在不同石墨烯粉體摻雜重量下， Epoxy/鎳鋅鐵氧體/石墨烯複合試片介電及磁性損耗在低頻6GHz以下有微量的提升，但是效果不顯著。在反射損失估算結果可以得到，石墨烯在最高摻雜重量的情況下，有機會能達到預期設定的目標。若在低頻處要有更好的吸收效果仍以添加磁性材料為主。

This research presents the effects of the size distributions of Ni-Zn ferrite powders as well as addition of graphene on the absorbing properties of electromagnetic wave of epoxy/Ni-Zn ferrite/Graphene composite material. Ni0.5Zn0.5Fe2O4 powder was prepared by using conventional solid-state method, calcined at 1100℃for 2 hours.
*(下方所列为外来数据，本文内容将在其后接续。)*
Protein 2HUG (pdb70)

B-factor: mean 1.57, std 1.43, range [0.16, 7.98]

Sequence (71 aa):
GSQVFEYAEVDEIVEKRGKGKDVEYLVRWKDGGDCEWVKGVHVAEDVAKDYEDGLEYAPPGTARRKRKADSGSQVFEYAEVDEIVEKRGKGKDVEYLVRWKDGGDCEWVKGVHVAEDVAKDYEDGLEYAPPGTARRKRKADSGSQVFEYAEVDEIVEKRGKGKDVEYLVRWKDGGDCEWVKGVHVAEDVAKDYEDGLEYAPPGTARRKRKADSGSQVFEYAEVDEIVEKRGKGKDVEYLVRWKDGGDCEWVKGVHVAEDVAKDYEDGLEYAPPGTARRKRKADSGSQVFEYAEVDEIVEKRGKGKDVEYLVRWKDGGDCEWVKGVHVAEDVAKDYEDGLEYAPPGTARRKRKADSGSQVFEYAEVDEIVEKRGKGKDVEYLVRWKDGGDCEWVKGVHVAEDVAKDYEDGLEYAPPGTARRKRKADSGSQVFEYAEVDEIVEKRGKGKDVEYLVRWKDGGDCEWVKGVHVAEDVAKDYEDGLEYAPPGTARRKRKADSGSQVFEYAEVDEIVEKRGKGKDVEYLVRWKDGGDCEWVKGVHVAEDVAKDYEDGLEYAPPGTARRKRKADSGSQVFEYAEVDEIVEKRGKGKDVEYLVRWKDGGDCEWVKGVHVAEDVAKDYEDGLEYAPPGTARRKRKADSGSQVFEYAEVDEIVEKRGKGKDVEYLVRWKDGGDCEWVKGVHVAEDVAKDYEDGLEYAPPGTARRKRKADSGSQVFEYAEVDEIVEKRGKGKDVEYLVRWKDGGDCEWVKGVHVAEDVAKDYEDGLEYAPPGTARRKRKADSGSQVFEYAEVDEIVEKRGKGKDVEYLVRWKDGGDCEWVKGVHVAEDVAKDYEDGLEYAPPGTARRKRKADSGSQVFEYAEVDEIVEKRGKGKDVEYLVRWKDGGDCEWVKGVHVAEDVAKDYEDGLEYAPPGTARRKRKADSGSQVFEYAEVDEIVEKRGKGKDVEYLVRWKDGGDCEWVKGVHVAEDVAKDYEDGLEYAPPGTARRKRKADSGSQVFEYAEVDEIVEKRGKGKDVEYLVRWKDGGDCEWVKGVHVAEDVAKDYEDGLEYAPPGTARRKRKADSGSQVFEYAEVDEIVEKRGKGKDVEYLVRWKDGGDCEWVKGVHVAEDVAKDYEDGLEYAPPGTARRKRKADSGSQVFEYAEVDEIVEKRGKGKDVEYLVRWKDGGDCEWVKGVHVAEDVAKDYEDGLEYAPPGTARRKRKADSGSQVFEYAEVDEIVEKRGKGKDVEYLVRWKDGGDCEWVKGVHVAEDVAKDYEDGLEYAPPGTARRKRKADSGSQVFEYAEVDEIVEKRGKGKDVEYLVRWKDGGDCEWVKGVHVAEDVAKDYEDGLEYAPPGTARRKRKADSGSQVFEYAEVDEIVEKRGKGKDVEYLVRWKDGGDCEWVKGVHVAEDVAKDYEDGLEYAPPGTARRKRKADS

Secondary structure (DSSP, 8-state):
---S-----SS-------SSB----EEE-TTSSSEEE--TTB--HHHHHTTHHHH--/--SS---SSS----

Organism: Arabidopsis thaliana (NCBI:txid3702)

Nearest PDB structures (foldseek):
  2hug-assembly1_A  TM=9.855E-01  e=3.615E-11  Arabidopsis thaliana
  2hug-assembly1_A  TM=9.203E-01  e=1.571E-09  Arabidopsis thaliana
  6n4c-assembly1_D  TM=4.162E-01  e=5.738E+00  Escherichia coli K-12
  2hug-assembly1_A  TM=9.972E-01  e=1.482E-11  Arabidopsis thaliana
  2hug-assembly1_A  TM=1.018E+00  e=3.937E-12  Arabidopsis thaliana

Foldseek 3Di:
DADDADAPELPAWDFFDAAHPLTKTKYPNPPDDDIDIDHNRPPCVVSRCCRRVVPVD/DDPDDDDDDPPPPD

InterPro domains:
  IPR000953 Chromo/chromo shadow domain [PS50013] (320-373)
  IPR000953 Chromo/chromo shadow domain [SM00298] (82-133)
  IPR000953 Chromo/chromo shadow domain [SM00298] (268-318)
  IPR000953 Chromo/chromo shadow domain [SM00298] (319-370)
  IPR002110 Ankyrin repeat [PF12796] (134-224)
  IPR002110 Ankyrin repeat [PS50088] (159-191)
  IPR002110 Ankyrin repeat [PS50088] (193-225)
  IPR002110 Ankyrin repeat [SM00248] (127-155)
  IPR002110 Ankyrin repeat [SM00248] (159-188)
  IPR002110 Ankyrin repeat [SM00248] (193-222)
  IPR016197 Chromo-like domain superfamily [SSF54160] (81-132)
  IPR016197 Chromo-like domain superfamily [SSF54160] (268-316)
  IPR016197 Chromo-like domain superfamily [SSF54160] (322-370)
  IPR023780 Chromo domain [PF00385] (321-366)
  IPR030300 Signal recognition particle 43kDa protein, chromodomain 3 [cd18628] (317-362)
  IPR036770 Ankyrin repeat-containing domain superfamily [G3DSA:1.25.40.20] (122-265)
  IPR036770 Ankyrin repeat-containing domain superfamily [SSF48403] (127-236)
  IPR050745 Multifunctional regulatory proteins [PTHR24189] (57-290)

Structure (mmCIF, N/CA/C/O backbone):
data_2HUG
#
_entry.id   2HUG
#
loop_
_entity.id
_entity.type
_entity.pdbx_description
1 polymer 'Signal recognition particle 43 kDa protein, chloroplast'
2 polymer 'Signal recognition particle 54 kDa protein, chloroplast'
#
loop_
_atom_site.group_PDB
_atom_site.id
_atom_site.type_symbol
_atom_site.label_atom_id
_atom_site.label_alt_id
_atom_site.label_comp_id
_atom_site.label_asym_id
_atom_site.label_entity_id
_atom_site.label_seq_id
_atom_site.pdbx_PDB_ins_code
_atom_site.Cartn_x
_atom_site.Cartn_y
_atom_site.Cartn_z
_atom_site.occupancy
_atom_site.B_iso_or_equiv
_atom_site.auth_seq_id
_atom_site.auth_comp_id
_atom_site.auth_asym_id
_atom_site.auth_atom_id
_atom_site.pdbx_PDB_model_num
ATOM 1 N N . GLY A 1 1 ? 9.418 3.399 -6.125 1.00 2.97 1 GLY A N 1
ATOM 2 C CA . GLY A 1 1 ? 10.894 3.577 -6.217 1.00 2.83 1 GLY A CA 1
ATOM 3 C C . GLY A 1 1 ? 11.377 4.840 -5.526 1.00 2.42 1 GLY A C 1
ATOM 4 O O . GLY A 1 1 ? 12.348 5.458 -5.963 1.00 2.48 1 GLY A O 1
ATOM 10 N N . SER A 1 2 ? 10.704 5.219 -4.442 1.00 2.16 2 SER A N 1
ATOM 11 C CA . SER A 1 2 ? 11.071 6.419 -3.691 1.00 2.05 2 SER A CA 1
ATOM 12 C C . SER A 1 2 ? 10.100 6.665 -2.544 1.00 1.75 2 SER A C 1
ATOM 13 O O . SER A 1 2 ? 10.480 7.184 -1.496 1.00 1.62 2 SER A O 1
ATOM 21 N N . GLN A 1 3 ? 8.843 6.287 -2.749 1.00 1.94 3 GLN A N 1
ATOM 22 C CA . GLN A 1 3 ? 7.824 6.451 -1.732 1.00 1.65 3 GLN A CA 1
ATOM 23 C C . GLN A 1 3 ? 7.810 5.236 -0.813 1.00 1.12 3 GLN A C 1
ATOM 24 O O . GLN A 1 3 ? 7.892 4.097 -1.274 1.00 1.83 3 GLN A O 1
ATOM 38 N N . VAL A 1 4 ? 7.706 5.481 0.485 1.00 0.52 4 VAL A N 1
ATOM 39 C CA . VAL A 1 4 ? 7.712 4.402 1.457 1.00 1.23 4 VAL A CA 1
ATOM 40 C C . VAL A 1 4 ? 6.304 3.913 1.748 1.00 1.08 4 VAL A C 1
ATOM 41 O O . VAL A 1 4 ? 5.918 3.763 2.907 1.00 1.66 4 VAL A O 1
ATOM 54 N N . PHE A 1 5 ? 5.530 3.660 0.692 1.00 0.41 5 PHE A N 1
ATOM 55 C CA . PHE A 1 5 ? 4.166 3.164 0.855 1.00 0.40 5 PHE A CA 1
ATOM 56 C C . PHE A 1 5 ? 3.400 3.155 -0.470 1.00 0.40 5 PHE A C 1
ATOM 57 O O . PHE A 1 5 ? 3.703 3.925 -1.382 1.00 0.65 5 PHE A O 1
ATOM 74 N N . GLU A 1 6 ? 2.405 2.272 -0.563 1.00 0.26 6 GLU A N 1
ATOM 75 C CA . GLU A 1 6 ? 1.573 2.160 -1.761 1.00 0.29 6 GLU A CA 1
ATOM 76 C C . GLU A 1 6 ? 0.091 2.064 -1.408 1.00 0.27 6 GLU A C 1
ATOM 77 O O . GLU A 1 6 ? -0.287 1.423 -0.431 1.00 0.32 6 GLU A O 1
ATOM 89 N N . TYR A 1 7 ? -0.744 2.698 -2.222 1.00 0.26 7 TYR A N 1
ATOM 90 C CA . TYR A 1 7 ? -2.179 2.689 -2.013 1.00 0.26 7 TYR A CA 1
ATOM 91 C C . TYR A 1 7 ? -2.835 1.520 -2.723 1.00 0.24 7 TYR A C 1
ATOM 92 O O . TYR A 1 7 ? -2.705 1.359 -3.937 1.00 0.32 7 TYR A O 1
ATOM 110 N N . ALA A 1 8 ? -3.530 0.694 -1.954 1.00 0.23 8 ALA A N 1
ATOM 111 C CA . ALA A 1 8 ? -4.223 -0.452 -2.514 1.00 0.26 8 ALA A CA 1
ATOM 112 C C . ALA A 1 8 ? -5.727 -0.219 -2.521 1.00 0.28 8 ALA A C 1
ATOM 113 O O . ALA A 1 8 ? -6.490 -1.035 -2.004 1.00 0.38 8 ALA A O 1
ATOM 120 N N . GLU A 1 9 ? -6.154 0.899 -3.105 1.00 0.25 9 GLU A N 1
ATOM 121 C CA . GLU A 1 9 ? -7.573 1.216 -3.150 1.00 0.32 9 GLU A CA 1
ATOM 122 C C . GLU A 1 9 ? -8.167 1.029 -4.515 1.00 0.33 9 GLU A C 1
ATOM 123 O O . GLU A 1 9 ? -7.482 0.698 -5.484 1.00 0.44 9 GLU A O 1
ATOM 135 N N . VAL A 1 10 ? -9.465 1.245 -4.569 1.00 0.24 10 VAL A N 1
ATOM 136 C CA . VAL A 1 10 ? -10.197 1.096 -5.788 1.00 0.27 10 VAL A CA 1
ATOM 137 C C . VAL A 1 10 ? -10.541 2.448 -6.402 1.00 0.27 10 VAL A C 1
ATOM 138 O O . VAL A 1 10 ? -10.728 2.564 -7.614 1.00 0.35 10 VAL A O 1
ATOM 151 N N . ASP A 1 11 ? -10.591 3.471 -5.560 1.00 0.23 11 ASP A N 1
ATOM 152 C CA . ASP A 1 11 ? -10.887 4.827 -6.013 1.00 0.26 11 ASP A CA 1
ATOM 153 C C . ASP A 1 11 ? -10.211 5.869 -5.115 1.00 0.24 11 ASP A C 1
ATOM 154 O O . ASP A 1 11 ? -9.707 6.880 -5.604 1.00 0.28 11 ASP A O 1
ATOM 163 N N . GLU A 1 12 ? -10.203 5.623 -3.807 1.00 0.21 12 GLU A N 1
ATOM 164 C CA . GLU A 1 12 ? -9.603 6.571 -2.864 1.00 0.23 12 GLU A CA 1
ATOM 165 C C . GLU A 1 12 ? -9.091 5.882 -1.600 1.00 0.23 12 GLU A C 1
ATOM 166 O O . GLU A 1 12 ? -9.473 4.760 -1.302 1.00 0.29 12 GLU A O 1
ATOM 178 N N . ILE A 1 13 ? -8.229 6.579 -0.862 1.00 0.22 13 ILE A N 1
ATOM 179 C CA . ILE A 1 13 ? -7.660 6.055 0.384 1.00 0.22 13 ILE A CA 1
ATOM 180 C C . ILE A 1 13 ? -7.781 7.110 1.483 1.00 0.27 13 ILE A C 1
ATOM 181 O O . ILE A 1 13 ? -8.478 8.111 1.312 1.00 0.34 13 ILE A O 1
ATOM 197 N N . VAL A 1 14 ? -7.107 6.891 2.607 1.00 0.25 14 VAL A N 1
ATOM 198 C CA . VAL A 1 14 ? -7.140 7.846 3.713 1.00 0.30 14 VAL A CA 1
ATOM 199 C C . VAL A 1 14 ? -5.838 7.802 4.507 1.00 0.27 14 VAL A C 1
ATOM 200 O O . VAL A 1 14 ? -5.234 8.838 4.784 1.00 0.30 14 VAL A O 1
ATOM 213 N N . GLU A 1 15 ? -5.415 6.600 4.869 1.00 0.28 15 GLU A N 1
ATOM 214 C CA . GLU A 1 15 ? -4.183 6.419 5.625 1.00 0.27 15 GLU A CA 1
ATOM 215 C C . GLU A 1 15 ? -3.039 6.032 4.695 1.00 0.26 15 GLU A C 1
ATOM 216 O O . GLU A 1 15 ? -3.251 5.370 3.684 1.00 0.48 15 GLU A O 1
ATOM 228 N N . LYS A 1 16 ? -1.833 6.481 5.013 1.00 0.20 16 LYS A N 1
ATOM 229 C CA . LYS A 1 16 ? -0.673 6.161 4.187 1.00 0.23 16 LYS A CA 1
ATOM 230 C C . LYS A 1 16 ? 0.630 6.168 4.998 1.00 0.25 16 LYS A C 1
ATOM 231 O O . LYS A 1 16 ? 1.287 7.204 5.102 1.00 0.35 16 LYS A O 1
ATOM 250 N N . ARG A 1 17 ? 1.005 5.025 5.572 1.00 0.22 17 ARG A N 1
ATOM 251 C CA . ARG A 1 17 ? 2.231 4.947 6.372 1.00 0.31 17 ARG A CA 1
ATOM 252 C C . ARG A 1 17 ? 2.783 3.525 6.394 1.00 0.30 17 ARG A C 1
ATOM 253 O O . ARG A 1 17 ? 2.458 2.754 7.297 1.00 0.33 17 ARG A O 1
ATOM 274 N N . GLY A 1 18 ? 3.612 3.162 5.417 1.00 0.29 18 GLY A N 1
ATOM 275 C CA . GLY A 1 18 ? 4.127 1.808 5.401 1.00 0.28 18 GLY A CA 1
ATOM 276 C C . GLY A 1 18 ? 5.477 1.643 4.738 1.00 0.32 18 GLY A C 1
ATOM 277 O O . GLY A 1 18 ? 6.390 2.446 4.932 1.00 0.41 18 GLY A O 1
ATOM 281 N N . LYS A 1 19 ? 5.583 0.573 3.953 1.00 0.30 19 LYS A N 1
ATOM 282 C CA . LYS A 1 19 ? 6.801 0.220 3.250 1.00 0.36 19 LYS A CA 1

Three distinct size-distributions of Ni-Zn ferrite powers were isolated through contrived sieving-method and extra ball milling. The experimental measurements and theoretical analysis showed that there are two wave-absorbing mechanisms for the epoxy/Ni-Zn ferrite composite material, magnetic loss for low-frequency absorption of 2-6 GHz and dielectric loss for high-frequency absorption of 16-18 GHz. The absorbing efficiency of the composite materials increases with the size and volume fraction of Ni-Zn ferrite powers in the absorbing materials. For the object of reflection loss less than -10 dB centered at 5 GHz, 18.5 vol% of Ni0.5Zn0.5Fe2O4 with distribution of large power mixed with epoxy is recommended, for which the thickness of the composite material is expected less than 7 mm. For the study of effect of graphene on the absorbing properties, the present experiment demonstrated that reflection loss of -10 dB, centered at 5 GHz, and smaller thickness of composite material was possible for the addition of 3.25 vol% of graphene.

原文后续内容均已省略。